Yup - and they're half-way towards what I'm after - but I was hoping there'd be something with the SPD mech on both sides, inset in such a way that the surrounding platform was still practical as a flat (but maybe requiring a non-standard cleat). 

The Shimano M424 looks kind of close. 

Thanks for your replies by the way - much appreciated


----------



## vernon (29 Aug 2012)

Iain Harper said:


> Yup - and they're half-way towards what I'm after - but I was hoping there'd be something with the SPD mech on both sides, inset in such a way that the surrounding platform was still practical as a flat (but maybe requiring a non-standard cleat).
> 
> The Shimano M424 looks kind of close.
> 
> Thanks for your replies by the way - much appreciated


 
The M424 does indeed look like it does the job but I found that the outer res=in cage is not that durable and mine started to detach itself from the outermost end.


----------



## Iain Harper (29 Aug 2012)

vernon said:


> The M424 does indeed look like it does the job but I found that the outer resin cage is not that durable and mine started to detach itself from the outermost end.



Oh right - thanks - that's good to know. Will keep looking. I may need to just settle for the one-sided option


----------



## BrazingSaddles (29 Aug 2012)

Road bike - SPD.
Commuter - Dual side for non-commute, town riding.
Tourer - Flats, but could maybe have done with SPD's in the Alps! My main aim for sunny bike touring is to achieve a ridiculous sun tan on my feet so sandals are a must - I hate wearing full shoes on tour. Even in the rain!


----------



## Headgardener (29 Aug 2012)

BrazingSaddles said:


> Road bike - SPD.
> Commuter - Dual side for non-commute, town riding.
> Tourer - Flats, but could maybe have done with SPD's in the Alps! My main aim for sunny bike touring is to achieve a ridiculous sun tan on my feet so sandals are a must - I hate wearing full shoes on tour. Even in the rain!


SPD sandals are available from Shimano you know.


----------



## samid (30 Aug 2012)

Headgardener said:


> SPD sandals are available from Shimano you know.


And are very excellent I must say, I have been using a pair for 5 years now, still going strong. If they get wet they dry way faster than shoes would, you mostly can do without socks (hence less stuff to wash dry etc) and for wet and cold conditions I pack a pair of GoreTex socks and thin wool socks to put under those. Works like a charm.


----------



## BrazingSaddles (30 Aug 2012)

Headgardener said:


> SPD sandals are available from Shimano you know.


 
Errr, yeah, well....how do I put this without offending anyone...? Oh sod it - they're not quite my style luv! I like something a little more feminine, colourful and dainty.
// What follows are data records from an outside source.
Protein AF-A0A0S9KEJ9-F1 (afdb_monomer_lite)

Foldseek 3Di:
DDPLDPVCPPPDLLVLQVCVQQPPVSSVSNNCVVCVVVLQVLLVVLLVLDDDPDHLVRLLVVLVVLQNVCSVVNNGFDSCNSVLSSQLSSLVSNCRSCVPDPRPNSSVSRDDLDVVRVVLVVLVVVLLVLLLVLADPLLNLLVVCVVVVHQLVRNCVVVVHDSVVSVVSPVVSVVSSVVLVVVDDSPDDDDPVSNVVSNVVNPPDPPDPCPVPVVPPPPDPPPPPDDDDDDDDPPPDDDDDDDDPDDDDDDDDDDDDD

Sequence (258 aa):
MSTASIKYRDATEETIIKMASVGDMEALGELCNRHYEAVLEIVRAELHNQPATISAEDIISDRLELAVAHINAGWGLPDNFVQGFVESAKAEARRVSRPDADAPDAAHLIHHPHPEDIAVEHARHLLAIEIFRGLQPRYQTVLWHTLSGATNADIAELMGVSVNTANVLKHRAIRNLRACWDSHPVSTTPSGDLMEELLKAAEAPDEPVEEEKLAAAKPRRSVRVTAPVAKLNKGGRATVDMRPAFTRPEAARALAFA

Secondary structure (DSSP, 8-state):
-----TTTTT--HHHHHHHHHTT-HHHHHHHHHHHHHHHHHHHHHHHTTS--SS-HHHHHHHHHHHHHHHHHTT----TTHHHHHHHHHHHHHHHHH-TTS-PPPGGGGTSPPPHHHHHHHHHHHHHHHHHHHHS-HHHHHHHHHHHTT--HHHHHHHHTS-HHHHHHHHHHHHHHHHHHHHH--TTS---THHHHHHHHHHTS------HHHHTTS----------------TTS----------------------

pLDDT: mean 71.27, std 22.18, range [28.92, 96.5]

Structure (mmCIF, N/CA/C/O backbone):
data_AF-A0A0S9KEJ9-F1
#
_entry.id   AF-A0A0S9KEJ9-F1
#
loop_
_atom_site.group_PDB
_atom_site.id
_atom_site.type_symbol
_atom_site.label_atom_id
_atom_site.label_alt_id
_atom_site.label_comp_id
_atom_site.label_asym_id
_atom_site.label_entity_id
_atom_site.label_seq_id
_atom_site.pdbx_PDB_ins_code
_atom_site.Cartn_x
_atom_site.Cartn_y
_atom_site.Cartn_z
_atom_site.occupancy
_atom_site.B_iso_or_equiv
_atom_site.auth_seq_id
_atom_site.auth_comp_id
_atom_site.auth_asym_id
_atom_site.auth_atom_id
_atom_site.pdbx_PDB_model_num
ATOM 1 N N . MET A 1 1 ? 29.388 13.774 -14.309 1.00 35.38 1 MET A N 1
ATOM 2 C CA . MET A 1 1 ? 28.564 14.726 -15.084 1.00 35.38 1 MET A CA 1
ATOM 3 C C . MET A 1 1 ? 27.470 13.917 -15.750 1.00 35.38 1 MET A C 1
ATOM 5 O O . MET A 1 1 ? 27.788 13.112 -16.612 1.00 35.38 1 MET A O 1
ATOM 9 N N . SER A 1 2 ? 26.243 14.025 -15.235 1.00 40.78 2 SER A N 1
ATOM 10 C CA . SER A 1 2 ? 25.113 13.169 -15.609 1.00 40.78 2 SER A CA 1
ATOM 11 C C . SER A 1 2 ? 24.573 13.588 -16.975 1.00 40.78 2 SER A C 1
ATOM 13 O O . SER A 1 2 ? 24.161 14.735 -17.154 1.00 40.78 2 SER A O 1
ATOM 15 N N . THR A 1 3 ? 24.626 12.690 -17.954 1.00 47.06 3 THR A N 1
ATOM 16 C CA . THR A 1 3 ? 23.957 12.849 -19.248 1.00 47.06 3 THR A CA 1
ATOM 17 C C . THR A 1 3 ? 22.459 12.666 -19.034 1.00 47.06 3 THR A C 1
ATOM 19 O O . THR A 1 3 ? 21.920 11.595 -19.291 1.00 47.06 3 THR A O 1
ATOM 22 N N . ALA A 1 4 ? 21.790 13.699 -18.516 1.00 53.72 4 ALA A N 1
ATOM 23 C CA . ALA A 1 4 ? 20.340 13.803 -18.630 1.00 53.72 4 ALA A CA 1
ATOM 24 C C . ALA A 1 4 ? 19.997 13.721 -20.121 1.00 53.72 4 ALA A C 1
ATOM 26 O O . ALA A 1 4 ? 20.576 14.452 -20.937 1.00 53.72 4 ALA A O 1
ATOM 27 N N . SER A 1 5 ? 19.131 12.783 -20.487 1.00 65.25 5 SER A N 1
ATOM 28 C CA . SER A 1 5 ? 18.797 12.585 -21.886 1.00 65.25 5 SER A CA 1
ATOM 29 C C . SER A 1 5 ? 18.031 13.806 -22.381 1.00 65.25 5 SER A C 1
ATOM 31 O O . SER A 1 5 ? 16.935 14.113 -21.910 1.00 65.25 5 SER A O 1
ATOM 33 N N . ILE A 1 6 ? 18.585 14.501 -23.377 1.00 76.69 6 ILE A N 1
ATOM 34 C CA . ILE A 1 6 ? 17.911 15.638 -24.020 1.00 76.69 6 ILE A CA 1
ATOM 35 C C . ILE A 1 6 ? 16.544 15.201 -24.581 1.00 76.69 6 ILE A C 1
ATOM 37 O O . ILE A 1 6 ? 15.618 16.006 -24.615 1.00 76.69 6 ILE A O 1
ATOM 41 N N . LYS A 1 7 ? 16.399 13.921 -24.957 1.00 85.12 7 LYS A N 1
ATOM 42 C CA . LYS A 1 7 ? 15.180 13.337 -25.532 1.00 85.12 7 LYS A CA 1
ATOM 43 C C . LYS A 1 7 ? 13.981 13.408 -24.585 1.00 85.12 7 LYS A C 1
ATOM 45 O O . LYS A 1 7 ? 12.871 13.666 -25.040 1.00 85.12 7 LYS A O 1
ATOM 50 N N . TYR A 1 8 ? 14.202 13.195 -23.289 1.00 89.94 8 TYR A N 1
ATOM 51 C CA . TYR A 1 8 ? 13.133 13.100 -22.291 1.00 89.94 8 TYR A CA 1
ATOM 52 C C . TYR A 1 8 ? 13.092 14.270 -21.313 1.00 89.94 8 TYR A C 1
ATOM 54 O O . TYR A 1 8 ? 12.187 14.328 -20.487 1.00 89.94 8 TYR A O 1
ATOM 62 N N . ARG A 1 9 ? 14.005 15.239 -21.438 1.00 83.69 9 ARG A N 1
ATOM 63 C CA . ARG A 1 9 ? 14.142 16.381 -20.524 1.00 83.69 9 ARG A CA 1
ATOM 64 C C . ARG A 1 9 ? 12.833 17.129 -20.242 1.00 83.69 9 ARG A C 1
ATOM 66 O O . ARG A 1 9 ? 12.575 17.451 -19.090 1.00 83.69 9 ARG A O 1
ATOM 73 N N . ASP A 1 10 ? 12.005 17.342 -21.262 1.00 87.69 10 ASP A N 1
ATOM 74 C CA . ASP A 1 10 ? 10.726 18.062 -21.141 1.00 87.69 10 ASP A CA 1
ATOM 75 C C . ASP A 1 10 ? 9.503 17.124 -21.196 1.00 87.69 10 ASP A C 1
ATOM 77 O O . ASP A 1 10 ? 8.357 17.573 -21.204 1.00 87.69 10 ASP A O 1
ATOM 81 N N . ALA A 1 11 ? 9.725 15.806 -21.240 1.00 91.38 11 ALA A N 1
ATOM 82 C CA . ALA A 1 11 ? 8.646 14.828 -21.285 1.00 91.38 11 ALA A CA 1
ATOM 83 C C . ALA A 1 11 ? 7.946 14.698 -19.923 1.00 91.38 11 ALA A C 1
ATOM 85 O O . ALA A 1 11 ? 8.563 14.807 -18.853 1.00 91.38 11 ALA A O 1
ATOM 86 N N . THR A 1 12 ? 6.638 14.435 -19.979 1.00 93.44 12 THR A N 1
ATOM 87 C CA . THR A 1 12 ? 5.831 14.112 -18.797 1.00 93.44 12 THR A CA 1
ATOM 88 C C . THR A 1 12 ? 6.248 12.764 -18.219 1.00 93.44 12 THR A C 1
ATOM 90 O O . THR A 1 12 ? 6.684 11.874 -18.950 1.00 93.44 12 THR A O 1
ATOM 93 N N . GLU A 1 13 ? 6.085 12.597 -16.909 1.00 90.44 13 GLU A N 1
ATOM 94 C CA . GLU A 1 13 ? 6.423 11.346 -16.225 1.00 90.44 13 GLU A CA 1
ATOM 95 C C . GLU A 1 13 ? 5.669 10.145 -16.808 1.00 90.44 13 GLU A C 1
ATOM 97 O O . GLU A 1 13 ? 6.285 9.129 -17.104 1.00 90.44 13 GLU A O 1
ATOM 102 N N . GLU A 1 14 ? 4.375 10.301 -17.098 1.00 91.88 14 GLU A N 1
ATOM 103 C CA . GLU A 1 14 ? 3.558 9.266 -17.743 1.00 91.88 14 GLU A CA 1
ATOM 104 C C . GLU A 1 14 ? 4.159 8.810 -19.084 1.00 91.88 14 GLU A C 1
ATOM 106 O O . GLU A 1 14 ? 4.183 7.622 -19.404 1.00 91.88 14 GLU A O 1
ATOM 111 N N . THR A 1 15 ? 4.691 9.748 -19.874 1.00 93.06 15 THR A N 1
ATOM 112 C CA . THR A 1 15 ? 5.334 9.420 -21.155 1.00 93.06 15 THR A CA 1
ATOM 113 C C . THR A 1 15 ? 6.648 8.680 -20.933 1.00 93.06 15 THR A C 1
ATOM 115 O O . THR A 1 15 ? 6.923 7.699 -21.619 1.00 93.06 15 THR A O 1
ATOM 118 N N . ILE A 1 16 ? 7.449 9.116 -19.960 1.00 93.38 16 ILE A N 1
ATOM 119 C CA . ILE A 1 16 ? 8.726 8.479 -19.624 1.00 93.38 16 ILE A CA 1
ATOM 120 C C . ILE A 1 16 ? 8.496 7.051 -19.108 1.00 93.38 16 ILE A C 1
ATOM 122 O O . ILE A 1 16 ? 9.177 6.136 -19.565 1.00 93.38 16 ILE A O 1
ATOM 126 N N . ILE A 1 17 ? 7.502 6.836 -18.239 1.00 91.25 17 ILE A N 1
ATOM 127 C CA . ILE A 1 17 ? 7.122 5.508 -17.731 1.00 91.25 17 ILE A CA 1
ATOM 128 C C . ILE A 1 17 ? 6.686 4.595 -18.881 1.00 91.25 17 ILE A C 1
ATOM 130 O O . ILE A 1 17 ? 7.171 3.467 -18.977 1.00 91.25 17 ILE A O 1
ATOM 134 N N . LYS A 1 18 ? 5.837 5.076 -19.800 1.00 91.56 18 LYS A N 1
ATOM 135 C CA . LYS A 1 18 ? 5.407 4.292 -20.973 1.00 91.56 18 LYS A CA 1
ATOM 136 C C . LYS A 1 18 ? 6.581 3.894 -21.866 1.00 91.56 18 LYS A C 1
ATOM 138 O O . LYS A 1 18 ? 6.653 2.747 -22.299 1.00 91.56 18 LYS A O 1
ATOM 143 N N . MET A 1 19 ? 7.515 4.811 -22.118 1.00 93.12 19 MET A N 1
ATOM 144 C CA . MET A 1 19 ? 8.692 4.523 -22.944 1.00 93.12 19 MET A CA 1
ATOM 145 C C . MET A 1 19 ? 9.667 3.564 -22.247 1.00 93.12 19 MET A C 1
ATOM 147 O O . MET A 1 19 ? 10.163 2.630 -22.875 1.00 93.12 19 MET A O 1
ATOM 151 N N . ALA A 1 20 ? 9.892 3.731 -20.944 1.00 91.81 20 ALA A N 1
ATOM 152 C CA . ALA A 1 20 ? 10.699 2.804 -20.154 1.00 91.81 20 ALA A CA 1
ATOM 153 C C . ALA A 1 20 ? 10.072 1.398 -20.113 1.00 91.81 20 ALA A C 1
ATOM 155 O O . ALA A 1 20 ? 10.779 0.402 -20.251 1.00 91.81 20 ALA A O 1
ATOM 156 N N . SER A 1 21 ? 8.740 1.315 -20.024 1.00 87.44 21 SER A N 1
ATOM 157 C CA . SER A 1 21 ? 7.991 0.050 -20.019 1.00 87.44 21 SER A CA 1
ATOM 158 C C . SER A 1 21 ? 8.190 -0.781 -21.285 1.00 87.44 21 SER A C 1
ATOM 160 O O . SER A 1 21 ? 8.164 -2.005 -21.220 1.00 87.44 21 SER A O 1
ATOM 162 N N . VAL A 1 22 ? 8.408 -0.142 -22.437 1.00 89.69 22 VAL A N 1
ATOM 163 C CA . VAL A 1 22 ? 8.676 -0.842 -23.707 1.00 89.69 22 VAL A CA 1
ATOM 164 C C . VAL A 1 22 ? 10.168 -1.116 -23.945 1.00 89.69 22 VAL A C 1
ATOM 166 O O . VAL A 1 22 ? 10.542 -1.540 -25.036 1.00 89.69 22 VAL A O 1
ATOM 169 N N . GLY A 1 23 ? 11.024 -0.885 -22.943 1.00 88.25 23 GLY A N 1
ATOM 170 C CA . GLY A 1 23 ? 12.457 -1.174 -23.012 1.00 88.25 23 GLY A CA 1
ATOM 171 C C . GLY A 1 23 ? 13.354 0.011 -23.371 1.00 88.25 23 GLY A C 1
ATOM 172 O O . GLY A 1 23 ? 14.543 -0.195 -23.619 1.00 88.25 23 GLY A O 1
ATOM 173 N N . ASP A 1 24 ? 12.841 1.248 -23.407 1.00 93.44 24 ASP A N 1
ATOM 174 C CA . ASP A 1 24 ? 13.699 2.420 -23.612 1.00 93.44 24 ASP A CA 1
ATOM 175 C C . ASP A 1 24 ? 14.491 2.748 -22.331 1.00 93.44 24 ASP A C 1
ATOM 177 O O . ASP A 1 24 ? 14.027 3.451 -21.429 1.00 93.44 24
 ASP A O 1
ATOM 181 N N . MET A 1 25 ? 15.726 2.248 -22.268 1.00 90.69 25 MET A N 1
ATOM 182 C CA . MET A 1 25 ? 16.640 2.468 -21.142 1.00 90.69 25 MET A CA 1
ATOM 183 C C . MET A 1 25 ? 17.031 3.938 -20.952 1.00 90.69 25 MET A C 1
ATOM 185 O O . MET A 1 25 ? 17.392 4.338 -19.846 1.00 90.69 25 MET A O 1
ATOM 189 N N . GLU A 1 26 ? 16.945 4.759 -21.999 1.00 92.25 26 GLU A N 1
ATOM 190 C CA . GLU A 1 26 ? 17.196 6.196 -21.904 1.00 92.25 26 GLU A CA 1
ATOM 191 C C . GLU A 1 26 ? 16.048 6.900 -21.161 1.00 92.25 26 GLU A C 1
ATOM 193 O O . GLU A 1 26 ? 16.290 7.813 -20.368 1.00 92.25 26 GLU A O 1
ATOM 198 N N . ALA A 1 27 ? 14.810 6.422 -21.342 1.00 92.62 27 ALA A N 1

I am a lady, after all, and I like to remain reasonably stylish on the bike


----------



## BrazingSaddles (30 Aug 2012)

samid said:


> And are very excellent I must say, I have been using a pair for 5 years now, still going strong. If they get wet they dry way faster than shoes would, you mostly can do without socks (hence less stuff to wash dry etc) and for wet and cold conditions I pack a pair of GoreTex socks and thin wool socks to put under those. Works like a charm.


 
You Audax, right?!!!! That does appear to be part of the audaxing uniform you are sporting in this photo...


----------



## samid (30 Aug 2012)

BrazingSaddles said:


> You Audax, right?!!!! That does appear to be part of the audaxing uniform you are sporting in this photo...


No, I just tour, I took that pic after riding the Union canal path last May


----------



## Crankarm (30 Aug 2012)

Why not just use the pedals and clip system you normally use? I don't see any benefit in changing to a new system with which you might be unfamiliar just to go touring. Stick with what you know.


----------



## theloafer (31 Aug 2012)

toe clips+straps for me on all three of my bikes caygill tourer-boardman cx- cannondale synapse carbon used them for 35 years works fine and as they say ...if it,s not broke dont mend it


----------



## SatNavSaysStraightOn (31 Aug 2012)

toe clips and straps and I cycle in my hiking boots or hiking shoes which are waterrproof.


----------



## jakegil (3 Sep 2012)

crank brothers egg beaters for me. never have to look down and very easy to clip in and out of.


----------



## BigonaBianchi (3 Sep 2012)

I ride with dual sided spd shimano....they are ideal for touring with sod touring shoes.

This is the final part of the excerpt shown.